Why autonomous agents are good at decompilation
I reinvestigated this project because of Cursor’s post on long-running autonomous coding. They attempted really hard tasks that a single LLM agent generally couldn’t do, like writing a browser from scratch or a Windows 7 emulator. I realized that decompilation was actually a great fit for this paradigm since it’s a hard but verifiable task – in some ways, it’s an even better fit than writing a browser. Specifically, it’s verifiable (you just run the compiler) and its parallelizable (you split up agents by function).

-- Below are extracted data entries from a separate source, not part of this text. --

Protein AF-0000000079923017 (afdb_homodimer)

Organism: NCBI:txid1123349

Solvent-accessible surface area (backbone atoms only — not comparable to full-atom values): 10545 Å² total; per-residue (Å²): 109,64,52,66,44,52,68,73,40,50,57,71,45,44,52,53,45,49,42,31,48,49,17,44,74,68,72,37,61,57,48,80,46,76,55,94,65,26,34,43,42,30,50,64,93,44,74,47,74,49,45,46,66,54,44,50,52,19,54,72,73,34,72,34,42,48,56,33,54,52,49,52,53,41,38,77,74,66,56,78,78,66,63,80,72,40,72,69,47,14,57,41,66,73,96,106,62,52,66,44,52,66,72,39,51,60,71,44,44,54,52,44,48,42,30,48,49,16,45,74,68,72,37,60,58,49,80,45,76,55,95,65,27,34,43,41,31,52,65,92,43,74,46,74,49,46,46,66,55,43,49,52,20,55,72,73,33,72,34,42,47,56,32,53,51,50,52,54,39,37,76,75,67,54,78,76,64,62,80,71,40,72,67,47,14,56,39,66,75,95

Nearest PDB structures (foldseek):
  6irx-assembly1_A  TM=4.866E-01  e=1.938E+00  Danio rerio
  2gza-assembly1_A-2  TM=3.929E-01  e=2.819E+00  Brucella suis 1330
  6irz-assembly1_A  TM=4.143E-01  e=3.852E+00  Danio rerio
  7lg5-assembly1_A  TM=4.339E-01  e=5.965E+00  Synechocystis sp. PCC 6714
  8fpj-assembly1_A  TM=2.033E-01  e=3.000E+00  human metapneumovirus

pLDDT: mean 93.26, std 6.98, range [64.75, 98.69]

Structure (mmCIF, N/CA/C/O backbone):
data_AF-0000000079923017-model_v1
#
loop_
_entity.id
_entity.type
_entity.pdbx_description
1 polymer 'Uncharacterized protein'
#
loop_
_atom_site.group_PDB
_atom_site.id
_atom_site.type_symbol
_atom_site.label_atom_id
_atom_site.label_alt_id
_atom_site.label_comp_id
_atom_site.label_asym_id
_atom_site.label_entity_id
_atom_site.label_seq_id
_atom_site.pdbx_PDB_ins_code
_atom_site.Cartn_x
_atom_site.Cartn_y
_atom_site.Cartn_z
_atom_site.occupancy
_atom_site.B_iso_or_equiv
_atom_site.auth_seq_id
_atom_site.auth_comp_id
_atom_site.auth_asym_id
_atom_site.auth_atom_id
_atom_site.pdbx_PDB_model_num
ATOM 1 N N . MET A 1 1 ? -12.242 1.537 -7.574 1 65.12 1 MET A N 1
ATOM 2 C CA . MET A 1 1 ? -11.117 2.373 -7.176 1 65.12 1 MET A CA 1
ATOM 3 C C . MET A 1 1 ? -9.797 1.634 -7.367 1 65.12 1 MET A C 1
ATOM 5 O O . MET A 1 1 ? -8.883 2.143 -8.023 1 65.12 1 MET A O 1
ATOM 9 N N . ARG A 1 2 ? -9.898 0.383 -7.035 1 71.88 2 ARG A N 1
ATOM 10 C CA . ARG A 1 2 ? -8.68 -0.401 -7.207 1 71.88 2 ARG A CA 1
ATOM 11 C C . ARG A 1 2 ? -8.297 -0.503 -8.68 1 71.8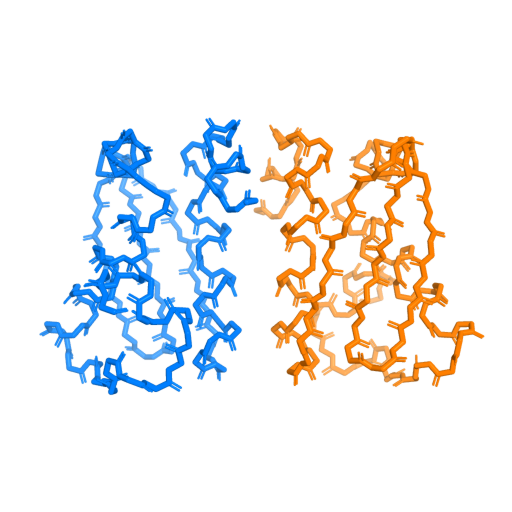8 2 ARG A C 1
ATOM 13 O O . ARG A 1 2 ? -7.125 -0.348 -9.031 1 71.88 2 ARG A O 1
ATOM 20 N N . GLN A 1 3 ? -9.219 -0.728 -9.477 1 68.69 3 GLN A N 1
ATOM 21 C CA . GLN A 1 3 ? -8.953 -0.913 -10.898 1 68.69 3 GLN A CA 1
ATOM 22 C C . GLN A 1 3 ? -8.297 0.324 -11.5 1 68.69 3 GLN A C 1
ATOM 24 O O . GLN A 1 3 ? -7.301 0.214 -12.219 1 68.69 3 GLN A O 1
ATOM 29 N N . LEU A 1 4 ? -8.812 1.449 -11.18 1 68.25 4 LEU A N 1
ATOM 30 C CA . LEU A 1 4 ? -8.32 2.699 -11.75 1 68.25 4 LEU A CA 1
ATOM 31 C C . LEU A 1 4 ? -6.93 3.027 -11.211 1 68.25 4 LEU A C 1
ATOM 33 O O . LEU A 1 4 ? -6.051 3.436 -11.969 1 68.25 4 LEU A O 1
ATOM 37 N N . ILE A 1 5 ? -6.66 2.717 -10.047 1 72.88 5 ILE A N 1
ATOM 38 C CA . ILE A 1 5 ? -5.402 3.045 -9.391 1 72.88 5 ILE A CA 1
ATOM 39 C C . ILE A 1 5 ? -4.285 2.158 -9.938 1 72.88 5 ILE A C 1
ATOM 41 O O . ILE A 1 5 ? -3.193 2.641 -10.25 1 72.88 5 ILE A O 1
ATOM 45 N N . SER A 1 6 ? -4.629 1.027 -10.273 1 76 6 SER A N 1
ATOM 46 C CA . SER A 1 6 ? -3.617 0.053 -10.672 1 76 6 SER A CA 1
ATOM 47 C C . SER A 1 6 ? -3.182 0.262 -12.117 1 76 6 SER A C 1
ATOM 49 O O . SER A 1 6 ? -2.006 0.094 -12.445 1 76 6 SER A O 1
ATOM 51 N N . LYS A 1 7 ? -4.074 0.716 -12.906 1 78.81 7 LYS A N 1
ATOM 52 C CA . LYS A 1 7 ? -3.797 0.826 -14.336 1 78.81 7 LYS A CA 1
ATOM 53 C C . LYS A 1 7 ? -2.75 1.902 -14.617 1 78.81 7 LYS A C 1
ATOM 55 O O . LYS A 1 7 ? -1.946 1.771 -15.539 1 78.81 7 LYS A O 1
ATOM 60 N N . ASP A 1 8 ? -2.697 2.82 -13.836 1 80.44 8 ASP A N 1
ATOM 61 C CA . ASP A 1 8 ? -1.824 3.961 -14.094 1 80.44 8 ASP A CA 1
ATOM 62 C C . ASP A 1 8 ? -0.482 3.799 -13.391 1 80.44 8 ASP A C 1
ATOM 64 O O . ASP A 1 8 ? 0.458 4.555 -13.648 1 80.44 8 ASP A O 1
ATOM 68 N N . MET A 1 9 ? -0.317 2.789 -12.664 1 86.25 9 MET A N 1
ATOM 69 C CA . MET A 1 9 ? 0.912 2.547 -11.906 1 86.25 9 MET A CA 1
ATOM 70 C C . MET A 1 9 ? 1.936 1.809 -12.766 1 86.25 9 MET A C 1
ATOM 72 O O . MET A 1 9 ? 1.575 0.937 -13.555 1 86.25 9 MET A O 1
ATOM 76 N N . GLY A 1 10 ? 3.221 2.262 -12.617 1 88.38 10 GLY A N 1
ATOM 77 C CA . GLY A 1 10 ? 4.262 1.433 -13.203 1 88.38 10 GLY A CA 1
ATOM 78 C C . GLY A 1 10 ? 4.332 0.044 -12.594 1 88.38 10 GLY A C 1
ATOM 79 O O . GLY A 1 10 ? 3.807 -0.191 -11.508 1 88.38 10 GLY A O 1
ATOM 80 N N . GLU A 1 11 ? 4.988 -0.863 -13.305 1 91.06 11 GLU A N 1
ATOM 81 C CA . GLU A 1 11 ? 5.047 -2.254 -12.867 1 91.06 11 GLU A CA 1
ATOM 82 C C . GLU A 1 11 ? 5.676 -2.373 -11.477 1 91.06 11 GLU A C 1
ATOM 84 O O . GLU A 1 11 ? 5.16 -3.08 -10.617 1 91.06 11 GLU A O 1
ATOM 89 N N . GLU A 1 12 ? 6.809 -1.757 -11.273 1 90.69 12 GLU A N 1
ATOM 90 C CA . GLU A 1 12 ? 7.5 -1.849 -9.992 1 90.69 12 GLU A CA 1
ATOM 91 C C . GLU A 1 12 ? 6.656 -1.256 -8.867 1 90.69 12 GLU A C 1
ATOM 93 O O . GLU A 1 12 ? 6.508 -1.869 -7.809 1 90.69 12 GLU A O 1
ATOM 98 N N . GLU A 1 13 ? 6.055 -0.097 -9.125 1 89.69 13 GLU A N 1
ATOM 99 C CA . GLU A 1 13 ? 5.199 0.548 -8.133 1 89.69 13 GLU A CA 1
ATOM 100 C C . GLU A 1 13 ? 4.008 -0.336 -7.777 1 89.69 13 GLU A C 1
ATOM 102 O O . GLU A 1 13 ? 3.586 -0.382 -6.617 1 89.69 13 GLU A O 1
ATOM 107 N N . PHE A 1 14 ? 3.506 -0.968 -8.758 1 92.69 14 PHE A N 1
ATOM 108 C CA . PHE A 1 14 ? 2.316 -1.788 -8.562 1 92.69 14 PHE A CA 1
ATOM 109 C C . PHE A 1 14 ? 2.619 -2.98 -7.664 1 92.69 14 PHE A C 1
ATOM 111 O O . PHE A 1 14 ? 1.812 -3.334 -6.801 1 92.69 14 PHE A O 1
ATOM 118 N N . VAL A 1 15 ? 3.795 -3.578 -7.82 1 94.88 15 VAL A N 1
ATOM 119 C CA . VAL A 1 15 ? 4.191 -4.684 -6.957 1 94.88 15 VAL A CA 1
ATOM 120 C C . VAL A 1 15 ? 4.258 -4.211 -5.508 1 94.88 15 VAL A C 1
ATOM 122 O O . VAL A 1 15 ? 3.811 -4.914 -4.598 1 94.88 15 VAL A O 1
ATOM 125 N N . PHE A 1 16 ? 4.809 -3.092 -5.309 1 92.75 16 PHE A N 1
ATOM 126 C CA . PHE A 1 16 ? 4.934 -2.555 -3.957 1 92.75 16 PHE A CA 1
ATOM 127 C C . PHE A 1 16 ? 3.562 -2.268 -3.359 1 92.75 16 PHE A C 1
ATOM 129 O O . PHE A 1 16 ? 3.336 -2.498 -2.17 1 92.75 16 PHE A O 1
ATOM 136 N N . TYR A 1 17 ? 2.688 -1.715 -4.188 1 92.5 17 TYR A N 1
ATOM 137 C CA . TYR A 1 17 ? 1.322 -1.475 -3.732 1 92.5 17 TYR A CA 1
ATOM 138 C C . TYR A 1 17 ? 0.656 -2.773 -3.297 1 92.5 17 TYR A C 1
ATOM 140 O O . TYR A 1 17 ? 0.052 -2.84 -2.223 1 92.5 17 TYR A O 1
ATOM 148 N N . VAL A 1 18 ? 0.751 -3.785 -4.094 1 95.31 18 VAL A N 1
ATOM 149 C CA . VAL A 1 18 ? 0.159 -5.082 -3.783 1 95.31 18 VAL A CA 1
ATOM 150 C C . VAL A 1 18 ? 0.794 -5.648 -2.516 1 95.31 18 VAL A C 1
ATOM 152 O O . VAL A 1 18 ? 0.105 -6.23 -1.676 1 95.31 18 VAL A O 1
ATOM 155 N N . ALA A 1 19 ? 2.133 -5.484 -2.391 1 95.69 19 ALA A N 1
ATOM 156 C CA . ALA A 1 19 ? 2.83 -5.941 -1.19 1 95.69 19 ALA A CA 1
ATOM 157 C C . ALA A 1 19 ? 2.238 -5.305 0.063 1 95.69 19 ALA A C 1
ATOM 159 O O . ALA A 1 19 ? 2.021 -5.984 1.069 1 95.69 19 ALA A O 1
ATOM 160 N N . LYS A 1 20 ? 1.973 -4.012 -0.006 1 93.75 20 LYS A N 1
ATOM 161 C CA . LYS A 1 20 ? 1.401 -3.316 1.143 1 93.75 20 LYS A CA 1
ATOM 162 C C . LYS A 1 20 ? -0.022 -3.793 1.421 1 93.75 20 LYS A C 1
ATOM 164 O O . LYS A 1 20 ? -0.431 -3.898 2.58 1 93.75 20 LYS A O 1
ATOM 169 N N . CYS A 1 21 ? -0.772 -4.027 0.394 1 94.38 21 CYS A N 1
ATOM 170 C CA . CYS A 1 21 ? -2.109 -4.582 0.571 1 94.38 21 CYS A CA 1
ATOM 171 C C . CYS A 1 21 ? -2.053 -5.918 1.306 1 94.38 21 CYS A C 1
ATOM 173 O O . CYS A 1 21 ? -2.812 -6.145 2.248 1 94.38 21 CYS A O 1
ATOM 175 N N . LEU A 1 22 ? -1.151 -6.758 0.868 1 96.5 22 LEU A N 1
ATOM 176 C CA . LEU A 1 22 ? -1.03 -8.086 1.46 1 96.5 22 LEU A CA 1
ATOM 177 C C . LEU A 1 22 ? -0.538 -7.996 2.9 1 96.5 22 LEU A C 1
ATOM 179 O O . LEU A 1 22 ? -0.956 -8.781 3.754 1 96.5 22 LEU A O 1
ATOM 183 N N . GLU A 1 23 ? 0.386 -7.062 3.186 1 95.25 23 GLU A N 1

So I did what anyone would do when they want a tool for themselves: I told Opus to make it. Behold, agent-runner:

Now, this isn’t anything fancy; that’s kind of the point. It’s powered by an Anthropic API key, and Opus 4.6 is so smart that you don’t really need to handhold it that much. The tool is just a simple frontend, backend, and agent scaffold that gives it access to basic tools like bash, read_file, and write_file. It also has compaction that kicks in as the task runs for a while.

The tool works like this:
- a PLANNER agent looks at the Melee codebase and identifies functions that haven’t been decompiled yet.
- It adds them to
PLAN.md, which is the doc that tracks all the tasks that need to be done, as well as the completion of tasks - It then spins up one WORKER per task
- After the workers finish, another agent acts as a JUDGE. The JUDGE assesses if the task is complete – if so, it updates
PLAN.md. Otherwise, it spins up another worker to attempt the task
While I gave the agent access to all the tools I came up with to run an LLM in a loop while compiling the game, it actually wasn’t necessary. The agent(s) ended up completely shortcutting them and writing their own tools, bringing in the base decompiler (m2c), compiler, and scorer (objdiff).
Conclusion
Lots of people on Twitter have been talking about how incredible new AI models are, and that “you can just do things.” Honestly, this is the first thing that’s impressed me in a while. It’s been great that AI can basically do fullstack work, but that’s been true since last summer. These truly hard tasks that took tons of human hours are starting to crumble with LLM intelligence + better scaffolding. That’s both amazing and scary. Decompilation, instead of being a passion project with tons of human hours over years can instead become a couple of highly specialized people glueing together tons of token output.
So now it becomes a question of: what do you want to build? What will you give your tokens to?